Ranges can be constructed from a literal string, from a range of Unicode codepoints, or via Unicode character classes.

  • Method Details

    • isRange

      public boolean isRange()
      Does this character set represent a range of Unicode code points?
      Returns:
      true, if this character set is a range.
    • getRangeFrom

      public int getRangeFrom()
      Where does the range begin?

      Ranges are inclusive. There result of this method is undefined if isRange() returns false.

      Returns:
      the first character in the range
    • getRangeTo

      public int getRangeTo()
      Where does the range end?

      Ranges are inclusive. There result of this method is undefined if isRange() returns false.

      Returns:
      the last character in the range
    • isSetOfCharacters

      public boolean isSetOfCharacters()
      Does this character set represent a specific set of characters?
      Returns:
      true, if this character set is a specific set of characters.
    • getCharacters

      public String getCharacters()
      What characters are in the set?

      If this character set represents a set of characters, this method returns them as a string. Otherwise, it returns null.

      Returns:
      the set of characters as a string
    • isUnicodeCharacterClass

      public boolean isUnicodeCharacterClass()
      Does this character set represent a Unicode character class?
      Returns:
      true, if this character set is a Unicode character class
    • getUnicodeCharacterClass

      public String getUnicodeCharacterClass()
      What is the Unicode character class?
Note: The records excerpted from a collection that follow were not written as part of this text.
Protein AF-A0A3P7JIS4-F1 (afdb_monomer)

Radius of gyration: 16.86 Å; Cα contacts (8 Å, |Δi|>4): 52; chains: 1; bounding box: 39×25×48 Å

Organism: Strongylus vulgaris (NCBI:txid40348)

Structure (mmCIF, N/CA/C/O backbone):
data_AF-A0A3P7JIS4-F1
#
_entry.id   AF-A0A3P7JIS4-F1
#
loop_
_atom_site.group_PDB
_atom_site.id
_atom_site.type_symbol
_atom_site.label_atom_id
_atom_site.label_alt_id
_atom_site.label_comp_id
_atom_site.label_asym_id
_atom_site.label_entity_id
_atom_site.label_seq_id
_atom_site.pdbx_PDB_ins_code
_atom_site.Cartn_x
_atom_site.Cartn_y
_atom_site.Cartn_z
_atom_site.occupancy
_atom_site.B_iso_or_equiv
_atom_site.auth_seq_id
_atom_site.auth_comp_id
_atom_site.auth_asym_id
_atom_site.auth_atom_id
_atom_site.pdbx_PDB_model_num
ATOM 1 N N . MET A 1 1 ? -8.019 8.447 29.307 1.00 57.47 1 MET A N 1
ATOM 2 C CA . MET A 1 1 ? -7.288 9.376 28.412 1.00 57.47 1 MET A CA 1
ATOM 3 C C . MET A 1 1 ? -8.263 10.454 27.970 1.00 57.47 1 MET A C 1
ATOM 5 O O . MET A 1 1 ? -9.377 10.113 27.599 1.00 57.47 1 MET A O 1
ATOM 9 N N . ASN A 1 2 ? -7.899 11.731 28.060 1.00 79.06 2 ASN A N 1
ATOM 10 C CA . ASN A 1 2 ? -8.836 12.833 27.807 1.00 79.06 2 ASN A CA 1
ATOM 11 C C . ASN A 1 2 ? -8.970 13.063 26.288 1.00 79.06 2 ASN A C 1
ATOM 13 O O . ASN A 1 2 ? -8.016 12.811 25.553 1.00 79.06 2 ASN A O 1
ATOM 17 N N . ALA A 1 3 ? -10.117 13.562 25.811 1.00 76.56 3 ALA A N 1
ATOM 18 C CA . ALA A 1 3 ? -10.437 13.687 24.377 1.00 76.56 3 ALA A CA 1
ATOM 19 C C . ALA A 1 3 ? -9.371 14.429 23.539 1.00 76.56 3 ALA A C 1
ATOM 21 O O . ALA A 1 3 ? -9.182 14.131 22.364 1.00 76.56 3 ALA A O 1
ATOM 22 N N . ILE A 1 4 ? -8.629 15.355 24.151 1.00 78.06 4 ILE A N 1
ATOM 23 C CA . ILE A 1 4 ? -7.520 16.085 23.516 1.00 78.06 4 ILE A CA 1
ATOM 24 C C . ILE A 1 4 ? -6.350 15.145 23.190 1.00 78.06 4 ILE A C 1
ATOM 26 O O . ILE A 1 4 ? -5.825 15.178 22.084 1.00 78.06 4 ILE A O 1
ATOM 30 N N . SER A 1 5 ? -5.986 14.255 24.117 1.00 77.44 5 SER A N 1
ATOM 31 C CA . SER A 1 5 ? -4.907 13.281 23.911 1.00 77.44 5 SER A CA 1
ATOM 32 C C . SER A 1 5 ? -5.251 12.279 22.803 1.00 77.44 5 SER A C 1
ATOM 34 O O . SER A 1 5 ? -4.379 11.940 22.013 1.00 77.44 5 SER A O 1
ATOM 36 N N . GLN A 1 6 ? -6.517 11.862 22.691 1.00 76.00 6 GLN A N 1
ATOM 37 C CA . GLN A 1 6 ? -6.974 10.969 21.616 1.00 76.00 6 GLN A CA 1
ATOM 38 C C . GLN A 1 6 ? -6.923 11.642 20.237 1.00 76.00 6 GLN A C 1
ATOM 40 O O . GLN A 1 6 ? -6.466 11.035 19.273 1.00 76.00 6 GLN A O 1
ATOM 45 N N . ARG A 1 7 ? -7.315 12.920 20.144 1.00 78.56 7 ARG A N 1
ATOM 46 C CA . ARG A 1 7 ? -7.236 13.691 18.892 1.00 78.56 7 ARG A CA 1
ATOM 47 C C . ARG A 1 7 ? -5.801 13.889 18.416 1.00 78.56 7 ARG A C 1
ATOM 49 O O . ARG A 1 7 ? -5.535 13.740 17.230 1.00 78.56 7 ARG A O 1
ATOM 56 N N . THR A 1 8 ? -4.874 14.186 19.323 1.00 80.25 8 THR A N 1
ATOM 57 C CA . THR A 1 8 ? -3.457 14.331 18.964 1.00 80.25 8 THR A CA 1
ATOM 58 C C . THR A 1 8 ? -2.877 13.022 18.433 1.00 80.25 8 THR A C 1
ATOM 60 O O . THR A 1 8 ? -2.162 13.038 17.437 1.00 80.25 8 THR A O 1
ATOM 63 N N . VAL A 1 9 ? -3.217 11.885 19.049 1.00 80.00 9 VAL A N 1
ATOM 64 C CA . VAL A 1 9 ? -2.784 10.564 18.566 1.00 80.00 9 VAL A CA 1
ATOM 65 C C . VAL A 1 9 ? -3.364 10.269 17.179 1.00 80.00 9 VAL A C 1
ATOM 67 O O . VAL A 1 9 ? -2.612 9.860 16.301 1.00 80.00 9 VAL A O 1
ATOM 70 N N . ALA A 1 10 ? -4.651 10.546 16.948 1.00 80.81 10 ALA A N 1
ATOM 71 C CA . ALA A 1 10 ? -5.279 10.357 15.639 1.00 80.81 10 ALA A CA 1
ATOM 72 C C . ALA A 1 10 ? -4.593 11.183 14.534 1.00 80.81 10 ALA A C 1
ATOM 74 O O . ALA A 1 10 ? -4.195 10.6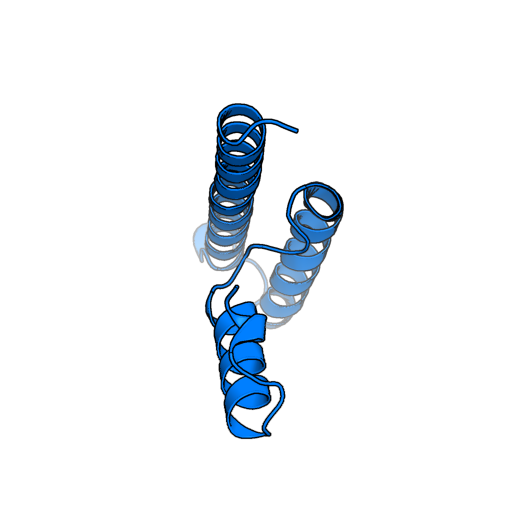32 13.514 1.00 80.81 10 ALA A O 1
ATOM 75 N N . LEU A 1 11 ? -4.336 12.473 14.779 1.00 83.06 11 LEU A N 1
ATOM 76 C CA . LEU A 1 11 ? -3.653 13.344 13.813 1.00 83.06 11 LEU A CA 1
ATOM 77 C C . LEU A 1 11 ? -2.232 12.870 13.475 1.00 83.06 11 LEU A C 1
ATOM 79 O O . LEU A 1 11 ? -1.782 12.989 12.333 1.00 83.06 11 LEU A O 1
ATOM 83 N N . ILE A 1 12 ? -1.516 12.334 14.464 1.00 82.75 12 ILE A N 1
ATOM 84 C CA . ILE A 1 12 ? -0.180 11.765 14.261 1.00 82.75 12 ILE A CA 1
ATOM 85 C C . ILE A 1 12 ? -0.268 10.521 13.371 1.00 82.75 12 ILE A C 1
ATOM 87 O O . ILE A 1 12 ? 0.489 10.407 12.408 1.00 82.75 12 ILE A O 1
ATOM 91 N N . VAL A 1 13 ? -1.214 9.620 13.652 1.00 83.94 13 VAL A N 1
ATOM 92 C CA . VAL A 1 13 ? -1.445 8.416 12.841 1.00 83.94 13 VAL A CA 1
ATOM 93 C C . VAL A 1 13 ? -1.793 8.796 11.401 1.00 83.94 13 VAL A C 1
ATOM 95 O O . VAL A 1 13 ? -1.164 8.284 10.477 1.00 83.94 13 VAL A O 1
ATOM 98 N N . ASP A 1 14 ? -2.705 9.747 11.197 1.00 85.00 14 ASP A N 1
ATOM 99 C CA . ASP A 1 14 ? -3.109 10.233 9.869 1.00 85.00 14 ASP A CA 1
ATOM 100 C C . ASP A 1 14 ? -1.941 10.844 9.087 1.00 85.00 14 ASP A C 1
ATOM 102 O O . ASP A 1 14 ? -1.804 10.628 7.881 1.00 85.00 14 ASP A O 1
ATOM 106 N N . SER A 1 15 ? -1.035 11.541 9.774 1.00 86.31 15 SER A N 1
ATOM 107 C CA . SER A 1 15 ? 0.171 12.094 9.151 1.00 86.31 15 SER A CA 1
ATOM 108 C C . SER A 1 15 ? 1.065 10.992 8.574 1.00 86.31 15 SER A C 1
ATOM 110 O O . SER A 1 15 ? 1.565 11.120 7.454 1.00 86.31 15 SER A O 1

      Returns the one or two character string that defines the character class. Returns null if this character set does not represent a Unicode character class.

      Returns:
      the character class
    • literal

      public static CharacterSet literal(String literal)
      Construct a character set containing each of the characters in the literal string.
      Parameters:
      literal - The string of characters.
      Returns:
      A character set that will match any of those characters.
      Throws:
      NullPointerException - if the literal is null.
      IllegalArgumentException - if the literal is the empty string.
    • range

      public static CharacterSet range(int first, int last)
      Construct a character set containing each of the characters in the specified range, inclusive.
      Parameters:
      first - The first codepoint.
      last - The last codepoint.
      Returns:
      A character set that will match each of those characters.
      Throws:
      IllegalArgumentException - if the range is invalid.
    • unicodeClass

      public static CharacterSet unicodeClass(String charClass)
      Construct a character set representing the specified Unicode character class.
      Parameters:
      charClass - The character class, for example "L", or "Nd".
      Returns:
      A character set that will match characters in that class.
      Throws:
      NullPointerException - if the charClass is null.
      IllegalArgumentException - if the charClass is less than 1 or more than 2 characters long.
    • equals

      public boolean equals(Object obj)
      Tests for the equality of two CharacterSet objects.

      Two CharacterSet objects are equal only if they identify the same characters expressed in the same way. A set created from the literal "0123456789" is not equal to a set created from the range '0' to '9'.

      Overrides:
      equals in class Object
      Parameters:
      obj - A CharacterSet to test for equality against.
      Returns:
      true if and only if the character set provided identifies the same range of characters.
    • matches

      public boolean matches(int codepoint)
      Test if a code point occurs in the set.
      Parameters:
      codepoint - The Unicode codepoint to test.
      Returns:
      true if and only if the codepoint is in the set.
    • toString

      public String toString()
      Overrides:
      toString in class Object